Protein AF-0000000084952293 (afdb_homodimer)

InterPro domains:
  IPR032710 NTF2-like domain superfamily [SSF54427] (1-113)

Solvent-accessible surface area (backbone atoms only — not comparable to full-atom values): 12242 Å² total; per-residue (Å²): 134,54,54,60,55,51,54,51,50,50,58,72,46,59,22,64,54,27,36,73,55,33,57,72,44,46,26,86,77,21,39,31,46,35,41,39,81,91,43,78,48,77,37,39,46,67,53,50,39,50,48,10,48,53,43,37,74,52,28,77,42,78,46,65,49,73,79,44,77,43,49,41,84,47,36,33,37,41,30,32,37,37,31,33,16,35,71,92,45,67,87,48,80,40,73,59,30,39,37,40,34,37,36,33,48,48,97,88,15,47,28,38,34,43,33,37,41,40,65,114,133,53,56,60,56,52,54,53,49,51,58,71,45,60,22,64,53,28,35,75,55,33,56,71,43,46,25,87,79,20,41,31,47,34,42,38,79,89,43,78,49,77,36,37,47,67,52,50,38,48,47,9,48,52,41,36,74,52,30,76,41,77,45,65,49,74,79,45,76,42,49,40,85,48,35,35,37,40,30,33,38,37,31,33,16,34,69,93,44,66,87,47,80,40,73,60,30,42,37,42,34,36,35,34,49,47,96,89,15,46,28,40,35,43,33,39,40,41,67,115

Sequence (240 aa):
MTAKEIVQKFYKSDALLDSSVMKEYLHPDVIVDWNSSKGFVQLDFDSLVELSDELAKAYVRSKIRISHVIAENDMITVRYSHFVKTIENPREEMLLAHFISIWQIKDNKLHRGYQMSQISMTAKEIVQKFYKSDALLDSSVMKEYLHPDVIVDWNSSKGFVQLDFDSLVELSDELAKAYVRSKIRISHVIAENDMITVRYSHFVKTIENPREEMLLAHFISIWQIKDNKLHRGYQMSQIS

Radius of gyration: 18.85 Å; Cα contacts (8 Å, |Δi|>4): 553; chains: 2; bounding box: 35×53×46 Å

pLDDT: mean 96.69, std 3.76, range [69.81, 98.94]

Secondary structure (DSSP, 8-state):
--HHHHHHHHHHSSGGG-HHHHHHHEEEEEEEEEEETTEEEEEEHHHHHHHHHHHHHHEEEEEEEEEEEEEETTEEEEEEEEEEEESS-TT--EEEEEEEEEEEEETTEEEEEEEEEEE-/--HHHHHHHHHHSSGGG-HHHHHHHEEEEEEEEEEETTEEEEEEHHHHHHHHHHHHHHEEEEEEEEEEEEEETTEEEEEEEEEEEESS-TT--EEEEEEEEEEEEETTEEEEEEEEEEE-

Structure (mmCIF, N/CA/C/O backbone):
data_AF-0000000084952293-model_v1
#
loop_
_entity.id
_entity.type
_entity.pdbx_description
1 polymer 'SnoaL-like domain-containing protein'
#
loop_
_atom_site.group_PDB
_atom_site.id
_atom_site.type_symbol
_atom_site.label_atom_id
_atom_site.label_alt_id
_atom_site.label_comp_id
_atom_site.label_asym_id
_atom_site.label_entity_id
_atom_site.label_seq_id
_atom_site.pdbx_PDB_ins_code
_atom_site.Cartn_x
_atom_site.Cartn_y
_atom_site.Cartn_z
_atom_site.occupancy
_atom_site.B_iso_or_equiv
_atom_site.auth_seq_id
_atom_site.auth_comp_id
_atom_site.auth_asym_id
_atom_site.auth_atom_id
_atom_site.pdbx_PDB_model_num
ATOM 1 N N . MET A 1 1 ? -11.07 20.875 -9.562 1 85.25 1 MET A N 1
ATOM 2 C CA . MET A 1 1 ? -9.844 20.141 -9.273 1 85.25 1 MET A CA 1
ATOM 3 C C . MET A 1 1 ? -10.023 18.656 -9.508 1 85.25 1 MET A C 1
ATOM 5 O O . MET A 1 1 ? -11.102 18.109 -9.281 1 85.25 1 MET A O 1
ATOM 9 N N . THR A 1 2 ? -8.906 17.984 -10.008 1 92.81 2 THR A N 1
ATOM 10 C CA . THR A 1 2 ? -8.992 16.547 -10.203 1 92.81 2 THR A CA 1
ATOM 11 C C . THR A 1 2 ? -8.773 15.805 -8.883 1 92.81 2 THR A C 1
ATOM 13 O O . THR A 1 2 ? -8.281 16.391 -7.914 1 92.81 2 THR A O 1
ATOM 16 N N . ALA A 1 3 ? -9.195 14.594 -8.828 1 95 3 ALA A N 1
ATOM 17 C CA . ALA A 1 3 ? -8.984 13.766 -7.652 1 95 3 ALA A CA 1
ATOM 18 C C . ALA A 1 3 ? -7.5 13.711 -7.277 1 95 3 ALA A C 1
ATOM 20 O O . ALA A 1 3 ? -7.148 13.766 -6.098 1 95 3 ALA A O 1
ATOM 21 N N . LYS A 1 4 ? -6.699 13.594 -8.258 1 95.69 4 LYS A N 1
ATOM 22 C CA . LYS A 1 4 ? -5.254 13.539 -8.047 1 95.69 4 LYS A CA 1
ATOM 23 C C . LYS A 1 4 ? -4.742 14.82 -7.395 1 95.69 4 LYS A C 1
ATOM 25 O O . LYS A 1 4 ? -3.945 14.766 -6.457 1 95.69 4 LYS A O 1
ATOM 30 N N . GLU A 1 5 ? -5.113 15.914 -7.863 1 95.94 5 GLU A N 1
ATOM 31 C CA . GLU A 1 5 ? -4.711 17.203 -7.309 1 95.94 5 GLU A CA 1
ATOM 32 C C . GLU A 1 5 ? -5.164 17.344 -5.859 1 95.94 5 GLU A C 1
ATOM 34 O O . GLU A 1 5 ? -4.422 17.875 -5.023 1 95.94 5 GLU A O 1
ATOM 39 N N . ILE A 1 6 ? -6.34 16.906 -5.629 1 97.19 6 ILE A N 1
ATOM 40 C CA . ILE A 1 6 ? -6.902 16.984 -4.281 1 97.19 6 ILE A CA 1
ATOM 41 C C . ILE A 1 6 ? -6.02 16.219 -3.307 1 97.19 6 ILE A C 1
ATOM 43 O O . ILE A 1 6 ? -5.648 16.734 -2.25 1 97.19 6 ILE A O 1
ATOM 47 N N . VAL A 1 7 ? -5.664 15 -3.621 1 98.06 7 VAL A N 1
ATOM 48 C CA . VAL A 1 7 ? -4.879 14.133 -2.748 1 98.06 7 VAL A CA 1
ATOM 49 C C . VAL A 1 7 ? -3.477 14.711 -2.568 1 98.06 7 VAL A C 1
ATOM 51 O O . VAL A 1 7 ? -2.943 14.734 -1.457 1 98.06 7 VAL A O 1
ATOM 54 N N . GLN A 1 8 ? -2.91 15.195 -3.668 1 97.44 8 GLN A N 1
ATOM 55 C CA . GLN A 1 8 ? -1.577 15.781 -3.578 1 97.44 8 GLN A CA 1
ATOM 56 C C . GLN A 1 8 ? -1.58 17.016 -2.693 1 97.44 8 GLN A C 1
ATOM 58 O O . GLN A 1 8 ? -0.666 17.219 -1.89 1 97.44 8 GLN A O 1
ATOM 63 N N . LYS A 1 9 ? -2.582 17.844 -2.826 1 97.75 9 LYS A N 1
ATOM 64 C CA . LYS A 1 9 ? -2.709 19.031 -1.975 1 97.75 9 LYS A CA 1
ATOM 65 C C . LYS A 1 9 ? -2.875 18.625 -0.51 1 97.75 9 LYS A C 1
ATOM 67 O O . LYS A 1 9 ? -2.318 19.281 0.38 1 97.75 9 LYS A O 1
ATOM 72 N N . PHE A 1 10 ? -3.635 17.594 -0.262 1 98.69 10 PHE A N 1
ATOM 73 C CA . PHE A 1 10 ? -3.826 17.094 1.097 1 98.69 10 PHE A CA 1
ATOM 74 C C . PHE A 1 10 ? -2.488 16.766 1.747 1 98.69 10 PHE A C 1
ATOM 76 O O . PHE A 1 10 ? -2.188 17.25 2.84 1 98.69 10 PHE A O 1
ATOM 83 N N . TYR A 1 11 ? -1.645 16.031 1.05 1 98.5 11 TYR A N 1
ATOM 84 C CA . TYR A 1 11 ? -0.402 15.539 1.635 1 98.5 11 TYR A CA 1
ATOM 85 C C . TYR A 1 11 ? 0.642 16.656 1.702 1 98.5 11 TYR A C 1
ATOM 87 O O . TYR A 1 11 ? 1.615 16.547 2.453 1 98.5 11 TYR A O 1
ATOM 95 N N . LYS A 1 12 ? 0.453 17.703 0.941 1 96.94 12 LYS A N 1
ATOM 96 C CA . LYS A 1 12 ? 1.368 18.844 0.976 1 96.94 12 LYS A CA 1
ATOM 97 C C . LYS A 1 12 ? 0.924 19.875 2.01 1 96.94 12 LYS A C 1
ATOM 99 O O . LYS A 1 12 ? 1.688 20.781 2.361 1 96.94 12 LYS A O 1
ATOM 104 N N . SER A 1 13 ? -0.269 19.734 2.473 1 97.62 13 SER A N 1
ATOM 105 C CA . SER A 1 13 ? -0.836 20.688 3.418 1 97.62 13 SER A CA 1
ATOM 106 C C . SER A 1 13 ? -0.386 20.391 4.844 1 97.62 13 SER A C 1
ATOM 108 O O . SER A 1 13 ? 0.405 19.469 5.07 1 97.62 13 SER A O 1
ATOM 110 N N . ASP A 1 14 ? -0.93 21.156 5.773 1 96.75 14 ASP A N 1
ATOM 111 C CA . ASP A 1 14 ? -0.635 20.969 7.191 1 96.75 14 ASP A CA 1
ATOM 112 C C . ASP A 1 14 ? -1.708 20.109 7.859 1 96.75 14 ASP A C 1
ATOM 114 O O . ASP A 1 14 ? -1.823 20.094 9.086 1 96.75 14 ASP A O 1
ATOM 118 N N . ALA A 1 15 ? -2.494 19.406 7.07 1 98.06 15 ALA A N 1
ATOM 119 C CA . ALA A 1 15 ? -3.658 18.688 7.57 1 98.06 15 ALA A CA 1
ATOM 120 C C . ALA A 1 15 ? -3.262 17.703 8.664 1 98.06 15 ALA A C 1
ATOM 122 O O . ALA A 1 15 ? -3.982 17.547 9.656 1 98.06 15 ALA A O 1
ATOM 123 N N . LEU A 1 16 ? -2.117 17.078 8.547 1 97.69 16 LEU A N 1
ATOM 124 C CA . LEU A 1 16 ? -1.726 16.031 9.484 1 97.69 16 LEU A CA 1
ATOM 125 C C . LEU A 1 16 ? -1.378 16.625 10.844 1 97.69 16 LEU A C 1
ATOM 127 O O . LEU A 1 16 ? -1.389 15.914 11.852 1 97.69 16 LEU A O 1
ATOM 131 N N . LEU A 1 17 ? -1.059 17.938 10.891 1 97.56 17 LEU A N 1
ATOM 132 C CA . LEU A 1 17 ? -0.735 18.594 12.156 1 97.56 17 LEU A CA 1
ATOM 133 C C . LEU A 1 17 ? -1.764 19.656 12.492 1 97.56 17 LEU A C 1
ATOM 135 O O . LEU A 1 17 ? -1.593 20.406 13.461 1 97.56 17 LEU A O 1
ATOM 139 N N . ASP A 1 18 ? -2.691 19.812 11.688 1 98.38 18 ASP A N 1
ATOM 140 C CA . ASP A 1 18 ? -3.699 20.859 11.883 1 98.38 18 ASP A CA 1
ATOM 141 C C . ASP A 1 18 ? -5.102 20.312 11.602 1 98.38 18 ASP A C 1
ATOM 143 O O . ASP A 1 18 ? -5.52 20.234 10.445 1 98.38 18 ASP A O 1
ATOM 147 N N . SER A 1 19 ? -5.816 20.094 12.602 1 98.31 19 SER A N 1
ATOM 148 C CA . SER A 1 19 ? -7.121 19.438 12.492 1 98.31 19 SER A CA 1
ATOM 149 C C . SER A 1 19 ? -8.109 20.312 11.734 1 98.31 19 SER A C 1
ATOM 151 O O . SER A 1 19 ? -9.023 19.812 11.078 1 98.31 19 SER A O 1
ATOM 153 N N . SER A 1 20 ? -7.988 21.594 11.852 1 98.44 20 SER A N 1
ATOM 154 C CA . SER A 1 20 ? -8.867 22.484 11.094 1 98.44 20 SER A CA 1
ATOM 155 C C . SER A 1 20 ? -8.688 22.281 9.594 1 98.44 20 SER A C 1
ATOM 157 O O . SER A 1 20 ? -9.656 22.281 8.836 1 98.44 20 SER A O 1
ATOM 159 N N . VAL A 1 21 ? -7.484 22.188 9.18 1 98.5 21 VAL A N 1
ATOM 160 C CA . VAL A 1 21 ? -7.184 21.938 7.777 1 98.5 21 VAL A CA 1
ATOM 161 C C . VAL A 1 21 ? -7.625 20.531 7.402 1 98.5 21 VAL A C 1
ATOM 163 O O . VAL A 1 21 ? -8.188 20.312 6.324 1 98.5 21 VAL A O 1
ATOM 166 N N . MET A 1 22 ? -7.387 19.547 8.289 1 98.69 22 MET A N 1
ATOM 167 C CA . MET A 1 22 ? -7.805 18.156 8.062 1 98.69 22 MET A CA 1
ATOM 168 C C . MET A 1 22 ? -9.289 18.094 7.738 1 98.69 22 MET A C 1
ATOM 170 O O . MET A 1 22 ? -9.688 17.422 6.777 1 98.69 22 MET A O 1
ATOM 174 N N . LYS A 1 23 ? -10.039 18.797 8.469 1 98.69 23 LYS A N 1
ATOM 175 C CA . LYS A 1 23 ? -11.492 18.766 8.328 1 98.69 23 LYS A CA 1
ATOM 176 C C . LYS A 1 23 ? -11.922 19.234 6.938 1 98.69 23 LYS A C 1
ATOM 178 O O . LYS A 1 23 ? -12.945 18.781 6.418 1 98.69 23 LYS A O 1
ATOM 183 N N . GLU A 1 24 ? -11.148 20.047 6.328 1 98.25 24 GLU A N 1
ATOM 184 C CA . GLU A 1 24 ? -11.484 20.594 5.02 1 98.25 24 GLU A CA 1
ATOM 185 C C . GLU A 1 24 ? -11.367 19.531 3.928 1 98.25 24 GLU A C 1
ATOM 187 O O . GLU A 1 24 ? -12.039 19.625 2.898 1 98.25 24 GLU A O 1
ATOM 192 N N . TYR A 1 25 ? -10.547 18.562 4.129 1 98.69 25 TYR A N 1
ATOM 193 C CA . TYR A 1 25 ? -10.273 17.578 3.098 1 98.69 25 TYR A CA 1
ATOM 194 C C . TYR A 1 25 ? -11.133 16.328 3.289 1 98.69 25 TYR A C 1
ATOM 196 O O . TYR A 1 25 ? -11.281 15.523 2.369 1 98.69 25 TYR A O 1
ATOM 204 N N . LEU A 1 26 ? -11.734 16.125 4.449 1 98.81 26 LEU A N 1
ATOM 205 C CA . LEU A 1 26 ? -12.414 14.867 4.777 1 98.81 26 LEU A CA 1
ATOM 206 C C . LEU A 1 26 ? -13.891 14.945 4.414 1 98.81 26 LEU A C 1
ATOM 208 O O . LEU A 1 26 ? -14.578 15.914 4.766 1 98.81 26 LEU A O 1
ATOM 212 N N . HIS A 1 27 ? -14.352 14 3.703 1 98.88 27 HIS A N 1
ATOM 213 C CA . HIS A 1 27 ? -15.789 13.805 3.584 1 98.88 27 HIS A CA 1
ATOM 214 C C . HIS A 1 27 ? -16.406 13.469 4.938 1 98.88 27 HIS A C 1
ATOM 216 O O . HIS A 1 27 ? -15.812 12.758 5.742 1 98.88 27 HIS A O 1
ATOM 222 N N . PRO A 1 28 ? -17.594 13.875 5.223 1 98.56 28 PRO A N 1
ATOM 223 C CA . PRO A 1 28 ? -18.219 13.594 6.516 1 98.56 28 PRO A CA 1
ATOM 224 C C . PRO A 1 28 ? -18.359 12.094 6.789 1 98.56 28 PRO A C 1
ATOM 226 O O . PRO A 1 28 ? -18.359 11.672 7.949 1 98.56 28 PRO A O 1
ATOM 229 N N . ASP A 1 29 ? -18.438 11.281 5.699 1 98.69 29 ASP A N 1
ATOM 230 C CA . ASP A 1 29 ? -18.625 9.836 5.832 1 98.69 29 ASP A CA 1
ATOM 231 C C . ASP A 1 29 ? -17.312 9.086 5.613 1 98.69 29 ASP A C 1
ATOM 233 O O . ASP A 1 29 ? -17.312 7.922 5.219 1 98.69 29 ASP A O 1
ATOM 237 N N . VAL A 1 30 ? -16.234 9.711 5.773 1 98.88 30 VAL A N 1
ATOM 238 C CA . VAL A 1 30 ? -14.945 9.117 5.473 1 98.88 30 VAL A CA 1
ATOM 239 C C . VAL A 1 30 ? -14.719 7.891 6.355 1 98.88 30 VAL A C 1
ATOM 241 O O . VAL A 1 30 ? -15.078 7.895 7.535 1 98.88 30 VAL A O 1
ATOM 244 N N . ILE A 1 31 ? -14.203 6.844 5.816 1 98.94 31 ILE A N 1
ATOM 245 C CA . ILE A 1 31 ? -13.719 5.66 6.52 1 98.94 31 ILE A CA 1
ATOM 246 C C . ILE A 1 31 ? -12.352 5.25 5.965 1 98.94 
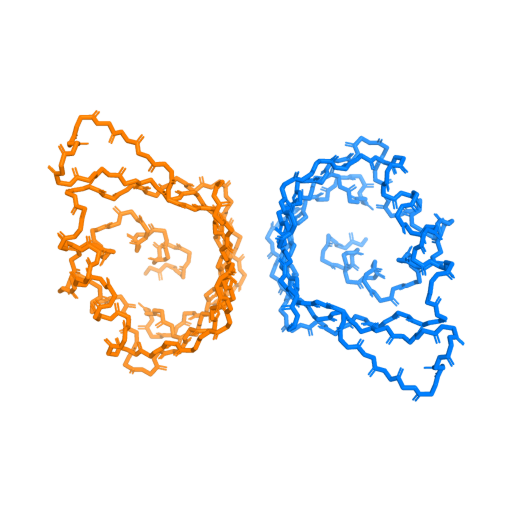31 ILE A C 1
ATOM 248 O O . ILE A 1 31 ? -12.172 5.176 4.746 1 98.94 31 ILE A O 1
ATOM 252 N N . VAL A 1 32 ? -11.414 5.02 6.836 1 98.88 32 VAL A N 1
ATOM 253 C CA . VAL A 1 32 ? -10.078 4.578 6.438 1 98.88 32 VAL A CA 1
ATOM 254 C C . VAL A 1 32 ? -9.766 3.234 7.094 1 98.88 32 VAL A C 1
ATOM 256 O O . VAL A 1 32 ? -9.812 3.105 8.32 1 98.88 32 VAL A O 1
ATOM 259 N N . ASP A 1 33 ? -9.594 2.217 6.309 1 98.56 33 ASP A N 1
ATOM 260 C CA . ASP A 1 33 ? -9.023 0.958 6.781 1 98.56 33 ASP A CA 1
ATOM 261 C C . ASP A 1 33 ? -7.5 1.028 6.832 1 98.56 33 ASP A C 1
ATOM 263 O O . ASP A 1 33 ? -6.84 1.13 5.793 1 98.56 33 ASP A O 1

_____

• [WORK TASK] Using the entries above, extract exactly the span from the line with "ATOM 64 C CA" to the line with "ATOM 76 O O", both lines included; leave out everything else.

• [SOLUTION BELOW]
ATOM 64 C CA . LYS A 1 9 ? -2.709 19.031 -1.975 1 97.75 9 LYS A CA 1
ATOM 65 C C . LYS A 1 9 ? -2.875 18.625 -0.51 1 97.75 9 LYS A C 1
ATOM 67 O O . LYS A 1 9 ? -2.318 19.281 0.38 1 97.75 9 LYS A O 1
ATOM 72 N N . PHE A 1 10 ? -3.635 17.594 -0.262 1 98.69 10 PHE A N 1
ATOM 73 C CA . PHE A 1 10 ? -3.826 17.094 1.097 1 98.69 10 PHE A CA 1
ATOM 74 C C . PHE A 1 10 ? -2.488 16.766 1.747 1 98.69 10 PHE A C 1
ATOM 76 O O . PHE A 1 10 ? -2.188 17.25 2.84 1 98.69 10 PHE A O 1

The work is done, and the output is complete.